* _DESCRIPTION OF THE TASK_
Below are the records; copy out every line that holds the word "Sulfotransferase".

* _INPUT_
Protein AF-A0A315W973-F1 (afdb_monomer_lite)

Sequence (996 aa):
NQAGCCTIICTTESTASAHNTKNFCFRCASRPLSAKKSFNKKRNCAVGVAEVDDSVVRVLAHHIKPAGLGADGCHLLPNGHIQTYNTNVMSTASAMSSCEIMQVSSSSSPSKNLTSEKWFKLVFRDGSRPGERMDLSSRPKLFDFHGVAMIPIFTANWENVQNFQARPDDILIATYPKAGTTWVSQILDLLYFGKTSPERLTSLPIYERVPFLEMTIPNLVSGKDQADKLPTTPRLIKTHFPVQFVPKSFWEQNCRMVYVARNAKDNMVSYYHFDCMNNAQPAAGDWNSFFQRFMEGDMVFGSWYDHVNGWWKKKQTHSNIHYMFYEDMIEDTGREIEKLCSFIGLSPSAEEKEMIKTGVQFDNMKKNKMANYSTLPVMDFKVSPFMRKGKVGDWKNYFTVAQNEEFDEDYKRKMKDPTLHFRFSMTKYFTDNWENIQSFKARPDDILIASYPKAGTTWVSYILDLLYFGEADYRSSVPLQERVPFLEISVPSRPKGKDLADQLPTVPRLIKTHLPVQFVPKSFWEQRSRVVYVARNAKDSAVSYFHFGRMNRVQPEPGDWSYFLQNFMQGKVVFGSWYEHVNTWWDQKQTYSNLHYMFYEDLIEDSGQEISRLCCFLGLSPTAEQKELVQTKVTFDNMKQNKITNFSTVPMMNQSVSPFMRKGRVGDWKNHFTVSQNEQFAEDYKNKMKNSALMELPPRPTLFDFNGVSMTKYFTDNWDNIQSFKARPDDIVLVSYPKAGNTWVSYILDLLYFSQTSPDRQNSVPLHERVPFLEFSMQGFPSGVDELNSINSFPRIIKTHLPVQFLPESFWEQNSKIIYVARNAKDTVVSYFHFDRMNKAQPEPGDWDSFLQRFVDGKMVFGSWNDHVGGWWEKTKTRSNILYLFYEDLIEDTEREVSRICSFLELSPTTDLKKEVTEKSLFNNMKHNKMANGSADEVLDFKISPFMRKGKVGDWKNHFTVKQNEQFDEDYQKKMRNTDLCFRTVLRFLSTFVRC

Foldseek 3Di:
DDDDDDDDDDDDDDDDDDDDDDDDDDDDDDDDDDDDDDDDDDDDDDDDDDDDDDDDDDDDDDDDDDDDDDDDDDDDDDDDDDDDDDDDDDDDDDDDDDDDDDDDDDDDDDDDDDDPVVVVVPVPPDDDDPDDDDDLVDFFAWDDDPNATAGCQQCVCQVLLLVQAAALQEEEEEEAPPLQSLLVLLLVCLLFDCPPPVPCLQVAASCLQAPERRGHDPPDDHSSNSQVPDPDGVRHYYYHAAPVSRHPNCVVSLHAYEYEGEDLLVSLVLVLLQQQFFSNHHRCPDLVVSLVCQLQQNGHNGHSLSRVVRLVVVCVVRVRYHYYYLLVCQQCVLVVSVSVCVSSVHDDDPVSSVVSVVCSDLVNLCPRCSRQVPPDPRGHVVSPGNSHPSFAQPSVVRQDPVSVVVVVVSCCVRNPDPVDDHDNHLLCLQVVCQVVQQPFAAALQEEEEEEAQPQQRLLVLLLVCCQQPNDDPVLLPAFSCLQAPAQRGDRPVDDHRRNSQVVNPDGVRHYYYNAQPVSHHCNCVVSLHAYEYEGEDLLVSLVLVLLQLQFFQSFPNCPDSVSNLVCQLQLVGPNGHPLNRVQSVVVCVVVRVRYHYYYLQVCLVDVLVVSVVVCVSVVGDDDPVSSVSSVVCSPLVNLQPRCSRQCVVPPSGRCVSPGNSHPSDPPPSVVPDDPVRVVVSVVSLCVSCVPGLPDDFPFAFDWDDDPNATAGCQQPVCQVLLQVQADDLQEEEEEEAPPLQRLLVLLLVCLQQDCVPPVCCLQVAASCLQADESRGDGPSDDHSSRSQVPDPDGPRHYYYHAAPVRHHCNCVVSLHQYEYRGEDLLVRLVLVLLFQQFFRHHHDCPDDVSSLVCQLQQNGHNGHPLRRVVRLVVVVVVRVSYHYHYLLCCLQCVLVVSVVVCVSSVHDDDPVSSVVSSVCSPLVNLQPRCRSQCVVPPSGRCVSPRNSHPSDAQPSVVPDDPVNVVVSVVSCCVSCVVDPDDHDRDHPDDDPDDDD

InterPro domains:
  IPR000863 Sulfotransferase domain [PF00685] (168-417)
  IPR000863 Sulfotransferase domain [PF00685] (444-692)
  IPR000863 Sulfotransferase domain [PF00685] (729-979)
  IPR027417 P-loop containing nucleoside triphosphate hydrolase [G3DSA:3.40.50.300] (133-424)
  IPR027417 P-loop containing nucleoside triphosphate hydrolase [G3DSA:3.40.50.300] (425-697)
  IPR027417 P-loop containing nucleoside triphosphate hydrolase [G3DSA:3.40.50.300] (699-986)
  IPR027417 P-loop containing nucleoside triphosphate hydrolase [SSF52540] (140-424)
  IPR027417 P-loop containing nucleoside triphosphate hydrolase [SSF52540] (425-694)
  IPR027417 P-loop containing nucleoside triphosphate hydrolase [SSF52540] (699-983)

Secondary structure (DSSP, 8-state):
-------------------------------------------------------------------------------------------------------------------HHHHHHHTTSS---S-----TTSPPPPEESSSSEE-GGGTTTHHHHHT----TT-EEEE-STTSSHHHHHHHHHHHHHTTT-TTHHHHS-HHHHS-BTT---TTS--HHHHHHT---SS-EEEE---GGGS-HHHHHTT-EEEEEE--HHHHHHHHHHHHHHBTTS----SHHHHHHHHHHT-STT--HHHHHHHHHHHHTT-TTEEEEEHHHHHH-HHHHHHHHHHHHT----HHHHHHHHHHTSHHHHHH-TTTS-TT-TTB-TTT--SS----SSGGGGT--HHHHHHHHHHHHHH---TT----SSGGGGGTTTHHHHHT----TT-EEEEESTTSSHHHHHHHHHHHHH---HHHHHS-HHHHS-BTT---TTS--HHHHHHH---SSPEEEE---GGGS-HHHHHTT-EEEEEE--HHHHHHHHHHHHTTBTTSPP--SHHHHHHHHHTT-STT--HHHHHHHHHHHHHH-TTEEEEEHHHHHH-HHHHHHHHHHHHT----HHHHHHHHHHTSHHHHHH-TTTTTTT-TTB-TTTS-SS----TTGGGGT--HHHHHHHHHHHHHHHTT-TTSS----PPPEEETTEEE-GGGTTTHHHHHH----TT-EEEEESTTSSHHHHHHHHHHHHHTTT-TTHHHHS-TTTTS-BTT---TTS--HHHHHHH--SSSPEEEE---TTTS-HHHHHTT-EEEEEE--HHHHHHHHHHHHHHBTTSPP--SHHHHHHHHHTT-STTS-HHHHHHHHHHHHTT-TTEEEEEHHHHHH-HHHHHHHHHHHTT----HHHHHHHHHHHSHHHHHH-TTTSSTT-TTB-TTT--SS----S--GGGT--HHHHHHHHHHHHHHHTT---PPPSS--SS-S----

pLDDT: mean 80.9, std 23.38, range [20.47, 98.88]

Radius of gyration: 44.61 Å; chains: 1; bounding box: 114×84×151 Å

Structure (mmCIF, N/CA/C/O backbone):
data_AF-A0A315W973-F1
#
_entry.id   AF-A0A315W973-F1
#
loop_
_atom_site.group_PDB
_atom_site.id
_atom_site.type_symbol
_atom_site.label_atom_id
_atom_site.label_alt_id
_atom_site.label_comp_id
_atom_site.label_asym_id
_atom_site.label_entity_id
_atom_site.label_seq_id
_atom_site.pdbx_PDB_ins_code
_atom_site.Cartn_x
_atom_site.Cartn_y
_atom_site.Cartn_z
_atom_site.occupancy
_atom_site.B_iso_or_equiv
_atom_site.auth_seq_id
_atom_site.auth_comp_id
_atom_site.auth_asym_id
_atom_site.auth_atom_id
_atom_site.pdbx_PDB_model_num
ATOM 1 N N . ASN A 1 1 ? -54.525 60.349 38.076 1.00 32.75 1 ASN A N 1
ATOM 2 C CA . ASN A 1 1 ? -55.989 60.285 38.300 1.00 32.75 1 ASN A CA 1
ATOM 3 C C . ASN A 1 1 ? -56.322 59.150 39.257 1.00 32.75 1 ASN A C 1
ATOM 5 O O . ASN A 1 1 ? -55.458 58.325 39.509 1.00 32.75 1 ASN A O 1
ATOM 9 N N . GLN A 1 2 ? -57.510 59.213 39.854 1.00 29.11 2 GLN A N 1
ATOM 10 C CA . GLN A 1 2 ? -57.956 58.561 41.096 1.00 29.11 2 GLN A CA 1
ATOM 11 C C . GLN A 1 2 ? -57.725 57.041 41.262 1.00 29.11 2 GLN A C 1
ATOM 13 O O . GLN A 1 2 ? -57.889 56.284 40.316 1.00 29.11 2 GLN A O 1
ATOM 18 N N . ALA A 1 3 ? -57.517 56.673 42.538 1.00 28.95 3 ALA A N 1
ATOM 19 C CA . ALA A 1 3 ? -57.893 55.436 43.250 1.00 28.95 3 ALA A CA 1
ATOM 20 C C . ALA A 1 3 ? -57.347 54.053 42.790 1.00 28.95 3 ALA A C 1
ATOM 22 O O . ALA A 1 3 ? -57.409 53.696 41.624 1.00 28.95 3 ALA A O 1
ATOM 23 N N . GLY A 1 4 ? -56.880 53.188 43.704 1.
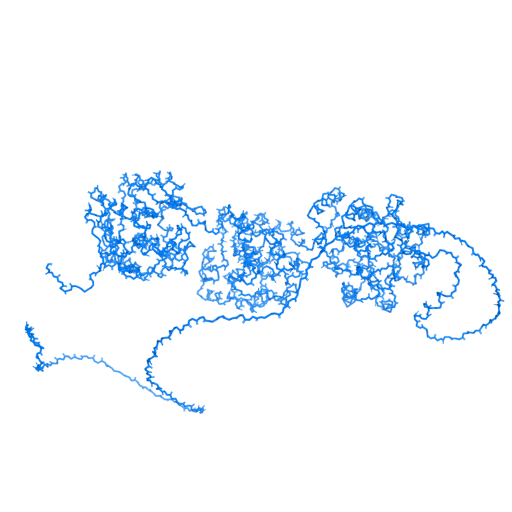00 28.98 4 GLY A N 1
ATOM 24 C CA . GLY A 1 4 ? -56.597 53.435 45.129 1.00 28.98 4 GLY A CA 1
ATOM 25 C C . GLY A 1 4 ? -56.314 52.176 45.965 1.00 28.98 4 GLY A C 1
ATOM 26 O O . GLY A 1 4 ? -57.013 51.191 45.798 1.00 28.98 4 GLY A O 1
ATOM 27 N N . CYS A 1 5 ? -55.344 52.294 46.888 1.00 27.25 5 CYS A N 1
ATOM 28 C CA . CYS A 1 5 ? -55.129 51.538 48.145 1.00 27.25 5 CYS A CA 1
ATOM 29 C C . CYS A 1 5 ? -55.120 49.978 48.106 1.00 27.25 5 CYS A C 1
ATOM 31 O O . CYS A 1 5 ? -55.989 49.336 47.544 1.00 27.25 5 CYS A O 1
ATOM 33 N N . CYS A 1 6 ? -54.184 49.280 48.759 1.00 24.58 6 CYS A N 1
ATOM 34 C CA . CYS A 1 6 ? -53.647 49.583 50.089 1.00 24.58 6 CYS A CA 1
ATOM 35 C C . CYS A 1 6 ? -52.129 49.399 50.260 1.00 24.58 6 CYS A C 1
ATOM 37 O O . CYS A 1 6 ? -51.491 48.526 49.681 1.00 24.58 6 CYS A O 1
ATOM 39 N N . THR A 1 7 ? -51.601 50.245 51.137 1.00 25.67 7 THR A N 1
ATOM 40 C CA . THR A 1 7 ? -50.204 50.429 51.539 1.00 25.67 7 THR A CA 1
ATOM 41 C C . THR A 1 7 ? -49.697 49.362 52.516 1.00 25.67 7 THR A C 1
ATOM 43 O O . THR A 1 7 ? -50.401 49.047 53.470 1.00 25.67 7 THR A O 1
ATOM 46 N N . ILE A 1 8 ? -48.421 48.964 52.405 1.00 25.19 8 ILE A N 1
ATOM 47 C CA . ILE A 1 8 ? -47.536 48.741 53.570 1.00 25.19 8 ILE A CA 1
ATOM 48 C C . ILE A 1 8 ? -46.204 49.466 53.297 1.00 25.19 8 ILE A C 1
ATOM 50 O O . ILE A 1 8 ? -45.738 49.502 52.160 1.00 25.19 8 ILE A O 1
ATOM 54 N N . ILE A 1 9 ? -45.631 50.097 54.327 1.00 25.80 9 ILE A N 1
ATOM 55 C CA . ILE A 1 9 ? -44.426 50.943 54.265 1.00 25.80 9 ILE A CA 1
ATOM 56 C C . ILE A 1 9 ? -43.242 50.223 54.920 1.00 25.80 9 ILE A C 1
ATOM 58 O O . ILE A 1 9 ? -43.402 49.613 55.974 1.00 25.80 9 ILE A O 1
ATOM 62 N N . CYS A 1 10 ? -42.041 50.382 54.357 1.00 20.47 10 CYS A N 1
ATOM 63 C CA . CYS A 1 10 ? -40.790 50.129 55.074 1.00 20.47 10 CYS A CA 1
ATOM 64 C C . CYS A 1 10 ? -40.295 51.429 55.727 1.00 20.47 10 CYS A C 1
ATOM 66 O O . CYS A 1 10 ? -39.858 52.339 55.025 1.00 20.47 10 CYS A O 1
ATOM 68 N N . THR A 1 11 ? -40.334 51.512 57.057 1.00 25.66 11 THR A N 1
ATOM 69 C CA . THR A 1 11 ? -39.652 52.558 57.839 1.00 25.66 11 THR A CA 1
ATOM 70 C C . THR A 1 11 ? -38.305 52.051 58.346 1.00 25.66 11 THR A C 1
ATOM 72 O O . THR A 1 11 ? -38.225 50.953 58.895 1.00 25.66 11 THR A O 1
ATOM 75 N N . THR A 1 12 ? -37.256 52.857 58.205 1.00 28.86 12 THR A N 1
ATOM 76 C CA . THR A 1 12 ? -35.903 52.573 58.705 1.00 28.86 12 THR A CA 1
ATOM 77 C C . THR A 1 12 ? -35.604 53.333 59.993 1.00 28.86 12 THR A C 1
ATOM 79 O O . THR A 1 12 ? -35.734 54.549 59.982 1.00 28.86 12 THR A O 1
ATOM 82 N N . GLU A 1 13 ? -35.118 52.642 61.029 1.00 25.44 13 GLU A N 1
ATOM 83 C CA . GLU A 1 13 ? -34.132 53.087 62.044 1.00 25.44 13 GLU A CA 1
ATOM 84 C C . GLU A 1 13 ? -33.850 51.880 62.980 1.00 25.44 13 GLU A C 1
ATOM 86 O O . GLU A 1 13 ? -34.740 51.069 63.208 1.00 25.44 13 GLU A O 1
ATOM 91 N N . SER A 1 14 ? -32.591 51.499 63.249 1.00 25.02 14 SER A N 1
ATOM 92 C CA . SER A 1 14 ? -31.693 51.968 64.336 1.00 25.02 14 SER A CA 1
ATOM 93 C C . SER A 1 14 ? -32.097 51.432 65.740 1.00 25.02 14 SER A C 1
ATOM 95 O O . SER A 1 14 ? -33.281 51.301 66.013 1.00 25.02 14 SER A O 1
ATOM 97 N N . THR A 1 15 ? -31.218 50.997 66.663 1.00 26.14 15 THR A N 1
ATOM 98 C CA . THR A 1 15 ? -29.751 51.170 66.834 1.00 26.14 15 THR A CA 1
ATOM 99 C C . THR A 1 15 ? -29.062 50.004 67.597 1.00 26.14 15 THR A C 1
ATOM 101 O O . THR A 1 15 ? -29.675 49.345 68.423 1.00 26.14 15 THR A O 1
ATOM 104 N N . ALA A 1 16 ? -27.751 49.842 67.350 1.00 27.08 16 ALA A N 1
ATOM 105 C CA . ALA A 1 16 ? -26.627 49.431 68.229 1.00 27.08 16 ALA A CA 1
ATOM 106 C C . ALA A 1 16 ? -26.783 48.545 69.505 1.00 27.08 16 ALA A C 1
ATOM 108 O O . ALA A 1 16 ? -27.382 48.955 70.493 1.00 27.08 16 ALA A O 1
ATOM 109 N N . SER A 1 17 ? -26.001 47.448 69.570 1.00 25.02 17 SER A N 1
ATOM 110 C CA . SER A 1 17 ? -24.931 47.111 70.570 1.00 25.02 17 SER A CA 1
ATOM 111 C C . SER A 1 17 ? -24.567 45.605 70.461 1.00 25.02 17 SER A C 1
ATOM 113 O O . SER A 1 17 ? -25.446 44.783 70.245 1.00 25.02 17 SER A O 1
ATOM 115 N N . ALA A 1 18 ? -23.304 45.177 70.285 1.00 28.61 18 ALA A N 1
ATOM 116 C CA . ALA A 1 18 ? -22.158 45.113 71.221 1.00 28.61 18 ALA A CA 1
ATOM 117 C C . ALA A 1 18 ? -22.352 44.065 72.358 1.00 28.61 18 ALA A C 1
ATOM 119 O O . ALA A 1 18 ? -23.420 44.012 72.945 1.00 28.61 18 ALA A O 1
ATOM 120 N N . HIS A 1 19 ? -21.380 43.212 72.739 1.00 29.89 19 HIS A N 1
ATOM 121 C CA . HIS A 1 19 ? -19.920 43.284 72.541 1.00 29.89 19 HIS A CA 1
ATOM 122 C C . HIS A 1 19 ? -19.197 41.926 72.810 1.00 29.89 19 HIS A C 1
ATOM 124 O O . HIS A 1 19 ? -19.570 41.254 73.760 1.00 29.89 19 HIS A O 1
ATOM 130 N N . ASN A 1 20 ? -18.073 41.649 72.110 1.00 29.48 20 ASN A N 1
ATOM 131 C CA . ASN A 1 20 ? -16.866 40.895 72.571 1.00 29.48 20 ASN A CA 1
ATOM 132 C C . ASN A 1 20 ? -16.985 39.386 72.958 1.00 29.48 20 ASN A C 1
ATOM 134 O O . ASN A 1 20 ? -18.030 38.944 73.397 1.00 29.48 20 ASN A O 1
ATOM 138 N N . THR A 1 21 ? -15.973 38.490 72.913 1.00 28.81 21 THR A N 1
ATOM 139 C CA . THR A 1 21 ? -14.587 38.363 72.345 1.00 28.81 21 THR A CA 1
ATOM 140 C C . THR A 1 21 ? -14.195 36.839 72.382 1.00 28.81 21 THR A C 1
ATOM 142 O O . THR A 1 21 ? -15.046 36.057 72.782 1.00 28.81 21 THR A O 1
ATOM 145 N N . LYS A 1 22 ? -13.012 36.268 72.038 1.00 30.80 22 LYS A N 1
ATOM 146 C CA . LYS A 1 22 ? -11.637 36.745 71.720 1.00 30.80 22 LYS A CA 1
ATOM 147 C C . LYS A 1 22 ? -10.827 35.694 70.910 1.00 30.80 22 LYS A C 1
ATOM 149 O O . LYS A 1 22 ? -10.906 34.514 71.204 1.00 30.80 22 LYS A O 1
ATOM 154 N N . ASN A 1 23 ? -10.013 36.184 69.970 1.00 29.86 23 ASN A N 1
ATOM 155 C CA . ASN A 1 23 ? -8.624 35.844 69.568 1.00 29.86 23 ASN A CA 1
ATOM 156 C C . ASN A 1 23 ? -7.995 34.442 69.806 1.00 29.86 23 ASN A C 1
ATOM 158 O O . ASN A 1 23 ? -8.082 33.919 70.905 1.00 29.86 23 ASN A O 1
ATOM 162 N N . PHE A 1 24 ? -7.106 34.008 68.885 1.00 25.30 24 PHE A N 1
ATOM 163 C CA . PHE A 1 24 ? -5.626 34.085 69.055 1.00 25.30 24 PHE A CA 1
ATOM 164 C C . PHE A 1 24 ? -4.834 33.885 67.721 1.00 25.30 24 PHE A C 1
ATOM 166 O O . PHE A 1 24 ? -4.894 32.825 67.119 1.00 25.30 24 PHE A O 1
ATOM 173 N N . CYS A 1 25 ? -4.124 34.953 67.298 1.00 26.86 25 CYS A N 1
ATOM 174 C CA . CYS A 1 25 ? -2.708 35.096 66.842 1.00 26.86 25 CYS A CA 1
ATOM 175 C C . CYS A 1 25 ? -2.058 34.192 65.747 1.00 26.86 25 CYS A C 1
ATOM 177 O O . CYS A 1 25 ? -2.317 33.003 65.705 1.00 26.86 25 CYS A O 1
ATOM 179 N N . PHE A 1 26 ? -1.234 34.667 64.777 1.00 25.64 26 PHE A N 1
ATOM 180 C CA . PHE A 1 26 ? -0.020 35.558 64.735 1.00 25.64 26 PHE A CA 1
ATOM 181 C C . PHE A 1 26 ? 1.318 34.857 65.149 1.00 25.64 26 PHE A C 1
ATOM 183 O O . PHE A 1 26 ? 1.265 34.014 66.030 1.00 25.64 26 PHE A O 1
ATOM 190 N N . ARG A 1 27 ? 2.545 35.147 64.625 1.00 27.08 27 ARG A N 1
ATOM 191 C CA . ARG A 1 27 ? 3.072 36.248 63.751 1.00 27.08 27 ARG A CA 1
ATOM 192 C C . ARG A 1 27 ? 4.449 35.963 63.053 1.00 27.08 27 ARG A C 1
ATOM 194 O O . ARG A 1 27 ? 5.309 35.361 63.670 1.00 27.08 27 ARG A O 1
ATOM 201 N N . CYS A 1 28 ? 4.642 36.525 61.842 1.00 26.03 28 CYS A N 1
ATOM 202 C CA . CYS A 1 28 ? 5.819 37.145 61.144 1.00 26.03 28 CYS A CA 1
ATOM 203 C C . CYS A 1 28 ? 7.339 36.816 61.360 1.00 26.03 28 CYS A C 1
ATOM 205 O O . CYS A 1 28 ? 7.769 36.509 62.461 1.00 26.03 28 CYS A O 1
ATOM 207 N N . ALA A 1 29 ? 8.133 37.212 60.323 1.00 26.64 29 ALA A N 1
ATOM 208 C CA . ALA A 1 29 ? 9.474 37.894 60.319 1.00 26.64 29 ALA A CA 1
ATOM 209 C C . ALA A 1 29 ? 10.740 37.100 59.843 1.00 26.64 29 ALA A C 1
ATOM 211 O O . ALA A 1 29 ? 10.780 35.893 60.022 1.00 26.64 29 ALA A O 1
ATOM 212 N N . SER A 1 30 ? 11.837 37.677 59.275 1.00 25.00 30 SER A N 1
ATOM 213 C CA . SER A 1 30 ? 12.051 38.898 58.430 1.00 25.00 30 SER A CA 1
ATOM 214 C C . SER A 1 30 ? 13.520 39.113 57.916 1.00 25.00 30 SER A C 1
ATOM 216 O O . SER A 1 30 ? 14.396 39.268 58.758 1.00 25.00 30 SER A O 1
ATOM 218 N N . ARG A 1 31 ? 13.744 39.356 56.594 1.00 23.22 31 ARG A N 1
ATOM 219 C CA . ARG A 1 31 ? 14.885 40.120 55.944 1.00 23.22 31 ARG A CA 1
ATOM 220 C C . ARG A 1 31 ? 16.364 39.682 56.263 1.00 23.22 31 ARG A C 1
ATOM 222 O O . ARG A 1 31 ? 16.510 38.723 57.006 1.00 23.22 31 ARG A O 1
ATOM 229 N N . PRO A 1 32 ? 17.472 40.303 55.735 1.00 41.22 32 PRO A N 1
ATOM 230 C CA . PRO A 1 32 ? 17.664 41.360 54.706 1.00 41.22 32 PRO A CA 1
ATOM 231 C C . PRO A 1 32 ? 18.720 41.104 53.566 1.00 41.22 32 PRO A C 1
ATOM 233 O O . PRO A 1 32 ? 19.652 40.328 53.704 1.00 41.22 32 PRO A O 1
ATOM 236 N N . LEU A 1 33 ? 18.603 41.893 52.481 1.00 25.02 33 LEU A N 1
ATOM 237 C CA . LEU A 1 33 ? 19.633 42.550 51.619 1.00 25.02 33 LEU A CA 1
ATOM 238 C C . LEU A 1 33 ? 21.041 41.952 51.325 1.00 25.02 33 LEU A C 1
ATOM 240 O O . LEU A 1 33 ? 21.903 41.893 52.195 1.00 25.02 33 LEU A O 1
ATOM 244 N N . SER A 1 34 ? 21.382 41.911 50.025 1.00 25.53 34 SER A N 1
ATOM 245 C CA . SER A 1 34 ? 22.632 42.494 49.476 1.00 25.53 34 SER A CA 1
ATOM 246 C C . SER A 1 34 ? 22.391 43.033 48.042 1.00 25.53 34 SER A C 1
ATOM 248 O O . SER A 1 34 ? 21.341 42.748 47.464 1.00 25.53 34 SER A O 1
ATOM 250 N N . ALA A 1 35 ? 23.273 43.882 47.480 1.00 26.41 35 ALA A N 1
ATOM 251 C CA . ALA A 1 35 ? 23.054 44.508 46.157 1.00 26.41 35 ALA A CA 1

* _EXERCISE OUTPUT_
  IPR000863 Sulfotransferase domain [PF00685] (168-417)
  IPR000863 Sulfotransferase domain [PF00685] (444-692)
  IPR000863 Sulfotransferase domain [PF00685] (729-979)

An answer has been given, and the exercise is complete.